WORK INSTRUCTIONS »
Below are several entries. Transcribe exactly those lines that fall from the one with "ATOM 189 O O" through the one with "ATOM 236 O O", end lines included.

--------------------------------

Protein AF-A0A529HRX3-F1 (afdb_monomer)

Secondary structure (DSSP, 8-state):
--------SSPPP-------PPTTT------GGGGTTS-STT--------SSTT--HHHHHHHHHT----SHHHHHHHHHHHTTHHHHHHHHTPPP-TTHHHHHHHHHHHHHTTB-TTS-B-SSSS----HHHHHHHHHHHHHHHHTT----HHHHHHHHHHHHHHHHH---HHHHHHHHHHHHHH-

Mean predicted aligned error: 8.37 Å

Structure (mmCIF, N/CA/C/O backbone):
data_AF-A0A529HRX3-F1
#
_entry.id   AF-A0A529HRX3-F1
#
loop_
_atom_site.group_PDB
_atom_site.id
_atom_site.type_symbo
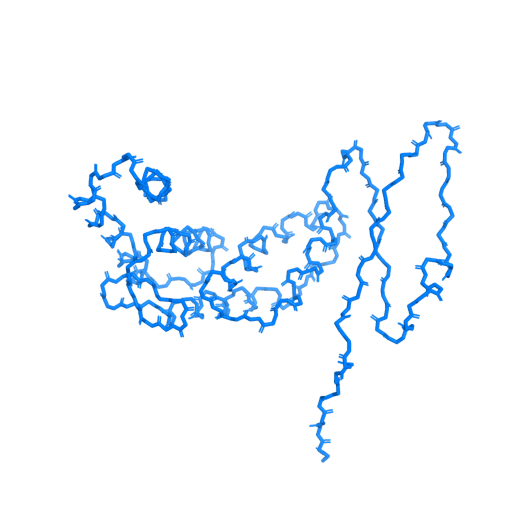l
_atom_site.label_atom_id
_atom_site.label_alt_id
_atom_site.label_comp_id
_atom_site.label_asym_id
_atom_site.label_entity_id
_atom_site.label_seq_id
_atom_site.pdbx_PDB_ins_code
_atom_site.Cartn_x
_atom_site.Cartn_y
_atom_site.Cartn_z
_atom_site.occupancy
_atom_site.B_iso_or_equiv
_atom_site.auth_seq_id
_atom_site.auth_comp_id
_atom_site.auth_asym_id
_atom_site.auth_atom_id
_atom_site.pdbx_PDB_model_num
ATOM 1 N N . THR A 1 1 ? 12.857 -34.960 -6.132 1.00 68.75 1 THR A N 1
ATOM 2 C CA . THR A 1 1 ? 13.804 -33.889 -6.503 1.00 68.75 1 THR A CA 1
ATOM 3 C C . THR A 1 1 ? 13.695 -32.788 -5.473 1.00 68.75 1 THR A C 1
ATOM 5 O O . THR A 1 1 ? 12.578 -32.375 -5.196 1.00 68.75 1 THR A O 1
ATOM 8 N N . LEU A 1 2 ? 14.799 -32.393 -4.834 1.00 69.38 2 LEU A N 1
ATOM 9 C CA . LEU A 1 2 ? 14.816 -31.315 -3.838 1.00 69.38 2 LEU A CA 1
ATOM 10 C C . LEU A 1 2 ? 15.046 -29.985 -4.567 1.00 69.38 2 LEU A C 1
ATOM 12 O O . LEU A 1 2 ? 16.028 -29.865 -5.296 1.00 69.38 2 LEU A O 1
ATOM 16 N N . TYR A 1 3 ? 14.154 -29.014 -4.381 1.00 78.19 3 TYR A N 1
ATOM 17 C CA . TYR A 1 3 ? 14.334 -27.655 -4.892 1.00 78.19 3 TYR A CA 1
ATOM 18 C C . TYR A 1 3 ? 14.964 -26.786 -3.804 1.00 78.19 3 TYR A C 1
ATOM 20 O O . TYR A 1 3 ? 14.433 -26.689 -2.700 1.00 78.19 3 TYR A O 1
ATOM 28 N N . LEU A 1 4 ? 16.101 -26.168 -4.121 1.00 82.50 4 LEU A N 1
ATOM 29 C CA . LEU A 1 4 ? 16.816 -25.245 -3.243 1.00 82.50 4 LEU A CA 1
ATOM 30 C C . LEU A 1 4 ? 16.899 -23.880 -3.935 1.00 82.50 4 LEU A C 1
ATOM 32 O O . LEU A 1 4 ? 17.569 -23.775 -4.963 1.00 82.50 4 LEU A O 1
ATOM 36 N N . PRO A 1 5 ? 16.221 -22.842 -3.414 1.00 79.56 5 PRO A N 1
ATOM 37 C CA . PRO A 1 5 ? 16.333 -21.499 -3.962 1.00 79.56 5 PRO A CA 1
ATOM 38 C C . PRO A 1 5 ? 17.725 -20.932 -3.658 1.00 79.56 5 PRO A C 1
ATOM 40 O O . PRO A 1 5 ? 18.153 -20.880 -2.504 1.00 79.56 5 PRO A O 1
ATOM 43 N N . VAL A 1 6 ? 18.434 -20.503 -4.700 1.00 81.56 6 VAL A N 1
ATOM 44 C CA . VAL A 1 6 ? 19.745 -19.849 -4.597 1.00 81.56 6 VAL A CA 1
ATOM 45 C C . VAL A 1 6 ? 19.547 -18.350 -4.794 1.00 81.56 6 VAL A C 1
ATOM 47 O O . V
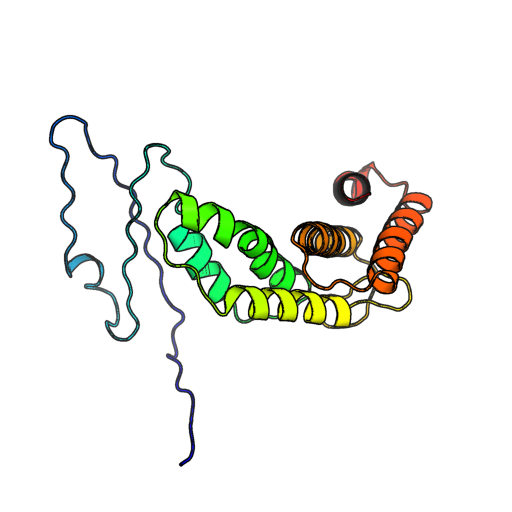AL A 1 6 ? 18.855 -17.937 -5.720 1.00 81.56 6 VAL A O 1
ATOM 50 N N . ARG A 1 7 ? 20.153 -17.529 -3.928 1.00 79.00 7 ARG A N 1
ATOM 51 C CA . ARG A 1 7 ? 20.161 -16.066 -4.064 1.00 79.00 7 ARG A CA 1
ATOM 52 C C . ARG A 1 7 ? 21.598 -15.533 -4.057 1.00 79.00 7 ARG A C 1
ATOM 54 O O . ARG A 1 7 ? 22.402 -16.044 -3.271 1.00 79.00 7 ARG A O 1
ATOM 61 N N . PRO A 1 8 ? 21.930 -14.518 -4.874 1.00 80.88 8 PRO A N 1
ATOM 62 C CA . PRO A 1 8 ? 23.225 -13.851 -4.803 1.00 80.88 8 PRO A CA 1
ATOM 63 C C . PRO A 1 8 ? 23.488 -13.256 -3.413 1.00 80.88 8 PRO A C 1
ATOM 65 O O . PRO A 1 8 ? 22.562 -12.861 -2.704 1.00 80.88 8 PRO A O 1
ATOM 68 N N . SER A 1 9 ? 24.762 -13.169 -3.022 1.00 82.81 9 SER A N 1
ATOM 69 C CA . SER A 1 9 ? 25.177 -12.534 -1.761 1.00 82.81 9 SER A CA 1
ATOM 70 C C . SER A 1 9 ? 25.104 -11.003 -1.798 1.00 82.81 9 SER A C 1
ATOM 72 O O . SER A 1 9 ? 25.221 -10.364 -0.755 1.00 82.81 9 SER A O 1
ATOM 74 N N . GLN A 1 10 ? 24.909 -10.419 -2.983 1.00 80.81 10 GLN A N 1
ATOM 75 C CA . GLN A 1 10 ? 24.763 -8.983 -3.201 1.00 80.81 10 GLN A CA 1
ATOM 76 C C . GLN A 1 10 ? 23.333 -8.654 -3.633 1.00 80.81 10 GLN A C 1
ATOM 78 O O . GLN A 1 10 ? 22.713 -9.405 -4.386 1.00 80.81 10 GLN A O 1
ATOM 83 N N . LEU A 1 11 ? 22.817 -7.520 -3.154 1.00 77.69 11 LEU A N 1
ATOM 84 C CA . LEU A 1 11 ? 21.530 -6.997 -3.604 1.00 77.69 11 LEU A CA 1
ATOM 85 C C . LEU A 1 11 ? 21.640 -6.472 -5.047 1.00 77.69 11 LEU A C 1
ATOM 87 O O . LEU A 1 11 ? 22.720 -6.033 -5.450 1.00 77.69 11 LEU A O 1
ATOM 91 N N . PRO A 1 12 ? 20.540 -6.481 -5.822 1.00 79.19 12 PRO A N 1
ATOM 92 C CA . PRO A 1 12 ? 20.522 -5.884 -7.151 1.00 79.19 12 PRO A CA 1
ATOM 93 C C . PRO A 1 12 ? 20.932 -4.407 -7.111 1.00 79.19 12 PRO A C 1
ATOM 95 O O . PRO A 1 12 ? 20.465 -3.651 -6.259 1.00 79.19 12 PRO A O 1
ATOM 98 N N . VAL A 1 13 ? 21.775 -3.997 -8.058 1.00 83.38 13 VAL A N 1
ATOM 99 C CA . VAL A 1 13 ? 22.153 -2.594 -8.264 1.00 83.38 13 VAL A CA 1
ATOM 100 C C . VAL A 1 13 ? 21.395 -2.064 -9.474 1.00 83.38 13 VAL A C 1
ATOM 102 O O . VAL A 1 13 ? 21.463 -2.651 -10.553 1.00 83.38 13 VAL A O 1
ATOM 105 N N . THR A 1 14 ? 20.695 -0.945 -9.297 1.00 84.94 14 THR A N 1
ATOM 106 C CA . THR A 1 14 ? 19.937 -0.283 -10.364 1.00 84.94 14 THR A CA 1
ATOM 107 C C . THR A 1 14 ? 20.630 1.013 -10.758 1.00 84.94 14 THR A C 1
ATOM 109 O O . THR A 1 14 ? 20.809 1.900 -9.927 1.00 84.94 14 THR A O 1
ATOM 112 N N . ASN A 1 15 ? 20.966 1.144 -12.041 1.00 84.69 15 ASN A N 1
ATOM 113 C CA . ASN A 1 15 ? 21.456 2.388 -12.627 1.00 84.69 15 ASN A CA 1
ATOM 114 C C . ASN A 1 15 ? 20.351 3.008 -13.481 1.00 84.69 15 ASN A C 1
ATOM 116 O O . ASN A 1 15 ? 19.783 2.335 -14.341 1.00 84.69 15 ASN A O 1
ATOM 120 N N . ARG A 1 16 ? 20.060 4.294 -13.264 1.00 84.62 16 ARG A N 1
ATOM 121 C CA . ARG A 1 16 ? 19.078 5.044 -14.053 1.00 84.62 16 ARG A CA 1
ATOM 122 C C . ARG A 1 16 ? 19.781 6.109 -14.879 1.00 84.62 16 ARG A C 1
ATOM 124 O O . ARG A 1 16 ? 20.489 6.948 -14.330 1.00 84.62 16 ARG A O 1
ATOM 131 N N . ILE A 1 17 ? 19.539 6.091 -16.186 1.00 84.12 17 ILE A N 1
ATOM 132 C CA . ILE A 1 17 ? 20.048 7.086 -17.131 1.00 84.12 17 ILE A CA 1
ATOM 133 C C . ILE A 1 17 ? 18.841 7.768 -17.771 1.00 84.12 17 ILE A C 1
ATOM 135 O O . ILE A 1 17 ? 17.976 7.099 -18.329 1.00 84.12 17 ILE A O 1
ATOM 139 N N . VAL A 1 18 ? 18.779 9.096 -17.677 1.00 85.38 18 VAL A N 1
ATOM 140 C CA . VAL A 1 18 ? 17.756 9.917 -18.337 1.00 85.38 18 VAL A CA 1
ATOM 141 C C . VAL A 1 18 ? 18.448 10.742 -19.410 1.00 85.38 18 VAL A C 1
ATOM 143 O O . VAL A 1 18 ? 19.444 11.405 -19.125 1.00 85.38 18 VAL A O 1
ATOM 146 N N . VAL A 1 19 ? 17.943 10.670 -20.640 1.00 85.75 19 VAL A N 1
ATOM 147 C CA . VAL A 1 19 ? 18.513 11.371 -21.794 1.00 85.75 19 VAL A CA 1
ATOM 148 C C . VAL A 1 19 ? 17.413 12.147 -22.502 1.00 85.75 19 VAL A C 1
ATOM 150 O O . VAL A 1 19 ? 16.428 11.558 -22.942 1.00 85.75 19 VAL A O 1
ATOM 153 N N . ASP A 1 20 ? 17.618 13.452 -22.667 1.00 86.44 20 ASP A N 1
ATOM 154 C CA . ASP A 1 20 ? 16.747 14.287 -23.490 1.00 86.44 20 ASP A CA 1
ATOM 155 C C . ASP A 1 20 ? 17.080 14.086 -24.974 1.00 86.44 20 ASP A C 1
ATOM 157 O O . ASP A 1 20 ? 18.173 14.419 -25.446 1.00 86.44 20 ASP A O 1
ATOM 161 N N . LEU A 1 21 ? 16.129 13.540 -25.734 1.00 86.25 21 LEU A N 1
ATOM 162 C CA . LEU A 1 21 ? 16.266 13.386 -27.180 1.00 86.25 21 LEU A CA 1
ATOM 163 C C . LEU A 1 21 ? 15.909 14.695 -27.884 1.00 86.25 21 LEU A C 1
ATOM 165 O O . LEU A 1 21 ? 14.780 15.178 -27.806 1.00 86.25 21 LEU A O 1
ATOM 169 N N . LYS A 1 22 ? 16.877 15.267 -28.611 1.00 86.12 22 LYS A N 1
ATOM 170 C CA . LYS A 1 22 ? 16.635 16.470 -29.415 1.00 86.12 22 LYS A CA 1
ATOM 171 C C . LYS A 1 22 ? 15.608 16.191 -30.525 1.00 86.12 22 LYS A C 1
ATOM 173 O O . LYS A 1 22 ? 15.683 15.134 -31.161 1.00 86.12 22 LYS A O 1
ATOM 178 N N . PRO A 1 23 ? 14.703 17.145 -30.821 1.00 82.94 23 PRO A N 1
ATOM 179 C CA . PRO A 1 23 ? 13.816 17.032 -31.973 1.00 82.94 23 PRO A CA 1
ATOM 180 C C . PRO A 1 23 ? 14.629 16.954 -33.274 1.00 82.94 23 PRO A C 1
ATOM 182 O O . PRO A 1 23 ? 15.736 17.486 -33.355 1.00 82.94 23 PRO A O 1
ATOM 185 N N . ASN A 1 24 ? 14.057 16.323 -34.303 1.00 80.94 24 ASN A N 1
ATOM 186 C CA . ASN A 1 24 ? 14.627 16.232 -35.655 1.00 80.94 24 ASN A CA 1
ATOM 187 C C . ASN A 1 24 ? 15.976 15.487 -35.752 1.00 80.94 24 ASN A C 1
ATOM 189 O O . ASN A 1 24 ? 16.902 15.963 -36.404 1.00 80.94 24 ASN A O 1
ATOM 193 N N . GLY A 1 25 ? 16.078 14.300 -35.144 1.00 77.94 25 GLY A N 1
ATOM 194 C CA . GLY A 1 25 ? 17.210 13.384 -35.364 1.00 77.94 25 GLY A CA 1
ATOM 195 C C . GLY A 1 25 ? 18.045 13.051 -34.130 1.00 77.94 25 GLY A C 1
ATOM 196 O O . GLY A 1 25 ? 19.116 12.462 -34.270 1.00 77.94 25 GLY A O 1
ATOM 197 N N . GLY A 1 26 ? 17.583 13.396 -32.923 1.00 82.25 26 GLY A N 1
ATOM 198 C CA . GLY A 1 26 ? 18.150 12.838 -31.699 1.00 82.25 26 GLY A CA 1
ATOM 199 C C . GLY A 1 26 ? 18.028 11.312 -31.696 1.00 82.25 26 GLY A C 1
ATOM 200 O O . GLY A 1 26 ? 16.945 10.775 -31.919 1.00 82.25 26 GLY A O 1
ATOM 201 N N . ALA A 1 27 ? 19.135 10.618 -31.445 1.00 84.56 27 ALA A N 1
ATOM 202 C CA . ALA A 1 27 ? 19.187 9.164 -31.359 1.00 84.56 27 ALA A CA 1
ATOM 203 C C . ALA A 1 27 ? 19.915 8.737 -30.081 1.00 84.56 27 ALA A C 1
ATOM 205 O O . ALA A 1 27 ? 20.883 9.377 -29.668 1.00 84.56 27 ALA A O 1
ATOM 206 N N . LEU A 1 28 ? 19.463 7.635 -29.485 1.00 86.94 28 LEU A N 1
ATOM 207 C CA . LEU A 1 28 ? 20.127 6.960 -28.374 1.00 86.94 28 LEU A CA 1
ATOM 208 C C . LEU A 1 28 ? 20.497 5.548 -28.823 1.00 86.94 28 LEU A C 1
ATOM 210 O O . LEU A 1 28 ? 19.645 4.810 -29.317 1.00 86.94 28 LEU A O 1
ATOM 214 N N . ARG A 1 29 ? 21.766 5.170 -28.648 1.00 87.31 29 ARG A N 1
ATOM 215 C CA . ARG A 1 29 ? 22.217 3.795 -28.864 1.00 87.31 29 ARG A CA 1
ATOM 216 C C . ARG A 1 29 ? 22.081 3.021 -27.557 1.00 87.31 29 ARG A C 1
ATOM 218 O O . ARG A 1 29 ? 22.612 3.450 -26.538 1.00 87.31 29 ARG A O 1
ATOM 225 N N . VAL A 1 30 ? 21.378 1.896 -27.619 1.00 87.50 30 VAL A N 1
ATOM 226 C CA . VAL A 1 30 ? 21.197 0.958 -26.509 1.00 87.50 30 VAL A CA 1
ATOM 227 C C . VAL A 1 30 ? 21.925 -0.319 -26.882 1.00 87.50 30 VAL A C 1
ATOM 229 O O . VAL A 1 30 ? 21.620 -0.942 -27.898 1.00 87.50 30 VAL A O 1
ATOM 232 N N . ASP A 1 31 ? 22.906 -0.685 -26.077 1.00 88.81 31 ASP A N 1
ATOM 233 C CA . ASP A 1 31 ? 23.798 -1.801 -26.336 1.00 88.81 31 ASP A CA 1
ATOM 234 C C . ASP A 1 31 ? 24.253 -2.460 -25.023 1.00 88.81 31 ASP A C 1
ATOM 236 O O . ASP A 1 31 ? 23.822 -2.105 -23.921 1.00 88.81 31 ASP A O 1
ATOM 240 N N . LYS A 1 32 ? 25.082 -3.499 -25.152 1.00 85.56 32 LYS A N 1
ATOM 241 C CA . LYS A 1 32 ? 25.541 -4.338 -24.033 1.00 85.56 32 LYS A CA 1
ATOM 242 C C . LYS A 1 32 ? 26.374 -3.560 -23.013 1.00 85.56 32 LYS A C 1
ATOM 244 O O . LYS A 1 32 ? 26.529 -4.004 -21.878 1.00 85.56 32 LYS A O 1
ATOM 249 N N . GLU A 1 33 ? 26.909 -2.413 -23.407 1.00 87.25 33 GLU A N 1
ATOM 250 C CA . GLU A 1 33 ? 27.742 -1.542 -22.596 1.00 87.25 33 GLU A CA 1
ATOM 251 C C . GLU A 1 33 ? 26.974 -1.018 -21.373 1.00 87.25 33 GLU A C 1
ATOM 253 O O . GLU A 1 33 ? 27.580 -0.813 -20.322 1.00 87.25 33 GLU A O 1
ATOM 258 N N . LEU A 1 34 ? 25.639 -0.924 -21.450 1.00 86.25 34 LEU A N 1
ATOM 259 C CA . LEU A 1 34 ? 24.771 -0.593 -20.311 1.00 86.25 34 LEU A CA 1
ATOM 260 C C . LEU A 1 34 ? 24.864 -1.598 -19.151 1.00 86.25 34 LEU A C 1
ATOM 262 O O . LEU A 1 34 ? 24.611 -1.231 -18.005 1.00 86.25 34 LEU A O 1
ATOM 266 N N . LEU A 1 35 ? 25.240 -2.847 -19.434 1.00 87.00 35 LEU A N 1
ATOM 267 C CA . LEU A 1 35 ? 25.388 -3.924 -18.450 1.00 87.00 35 LEU A CA 1
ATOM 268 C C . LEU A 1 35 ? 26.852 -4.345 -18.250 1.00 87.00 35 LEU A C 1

--------------------------------

ANSWER TO THIS PROBLEM »
ATOM 189 O O . ASN A 1 24 ? 16.902 15.963 -36.404 1.00 80.94 24 ASN A O 1
ATOM 193 N N . GLY A 1 25 ? 16.078 14.300 -35.144 1.00 77.94 25 GLY A N 1
ATOM 194 C CA . GLY A 1 25 ? 17.210 13.384 -35.364 1.00 77.94 25 GLY A CA 1
ATOM 195 C C . GLY A 1 25 ? 18.045 13.051 -34.130 1.00 77.94 25 GLY A C 1
ATOM 196 O O . GLY A 1 25 ? 19.116 12.462 -34.270 1.00 77.94 25 GLY A O 1
ATOM 197 N N . GLY A 1 26 ? 17.583 13.396 -32.923 1.00 82.25 26 GLY A N 1
ATOM 198 C CA . GLY A 1 26 ? 18.150 12.838 -31.699 1.00 82.25 26 GLY A CA 1
ATOM 199 C C . GLY A 1 26 ? 18.028 11.312 -31.696 1.00 82.25 26 GLY A C 1
ATOM 200 O O . GLY A 1 26 ? 16.945 10.775 -31.919 1.00 82.25 26 GLY A O 1
ATOM 201 N N . ALA A 1 27 ? 19.135 10.618 -31.445 1.00 84.56 27 ALA A N 1
ATOM 202 C CA . ALA A 1 27 ? 19.187 9.164 -31.359 1.00 84.56 27 ALA A CA 1
ATOM 203 C C . ALA A 1 27 ? 19.915 8.737 -30.081 1.00 84.56 27 ALA A C 1
ATOM 205 O O . ALA A 1 27 ? 20.883 9.377 -29.668 1.00 84.56 27 ALA A O 1
ATOM 206 N N . LEU A 1 28 ? 19.463 7.635 -29.485 1.00 86.94 28 LEU A N 1
ATOM 207 C CA . LEU A 1 28 ? 20.127 6.960 -28.374 1.00 86.94 28 LEU A CA 1
ATOM 208 C C . LEU A 1 28 ? 20.497 5.548 -28.823 1.00 86.94 28 LEU A C 1
ATOM 210 O O . LEU A 1 28 ? 19.645 4.810 -29.317 1.00 86.94 28 LEU A O 1
ATOM 214 N N . ARG A 1 29 ? 21.766 5.170 -28.648 1.00 87.31 29 ARG A N 1
ATOM 215 C CA . ARG A 1 29 ? 22.217 3.795 -28.864 1.00 87.31 29 ARG A CA 1
ATOM 216 C C . ARG A 1 29 ? 22.081 3.021 -27.557 1.00 87.31 29 ARG A C 1
ATOM 218 O O . ARG A 1 29 ? 22.612 3.450 -26.538 1.00 87.31 29 ARG A O 1
ATOM 225 N N . VAL A 1 30 ? 21.378 1.896 -27.619 1.00 87.50 30 VAL A N 1
ATOM 226 C CA . VAL A 1 30 ? 21.197 0.958 -26.509 1.00 87.50 30 VAL A CA 1
ATOM 227 C C . VAL A 1 30 ? 21.925 -0.319 -26.882 1.00 87.50 30 VAL A C 1
ATOM 229 O O . VAL A 1 30 ? 21.620 -0.942 -27.898 1.00 87.50 30 VAL A O 1
ATOM 232 N N . ASP A 1 31 ? 22.906 -0.685 -26.077 1.00 88.81 31 ASP A N 1
ATOM 233 C CA . ASP A 1 31 ? 23.798 -1.801 -26.336 1.00 88.81 31 ASP A CA 1
ATOM 234 C C . ASP A 1 31 ? 24.253 -2.460 -25.023 1.00 88.81 31 ASP A C 1
ATOM 236 O O . ASP A 1 31 ? 23.822 -2.105 -23.921 1.00 88.81 31 ASP A O 1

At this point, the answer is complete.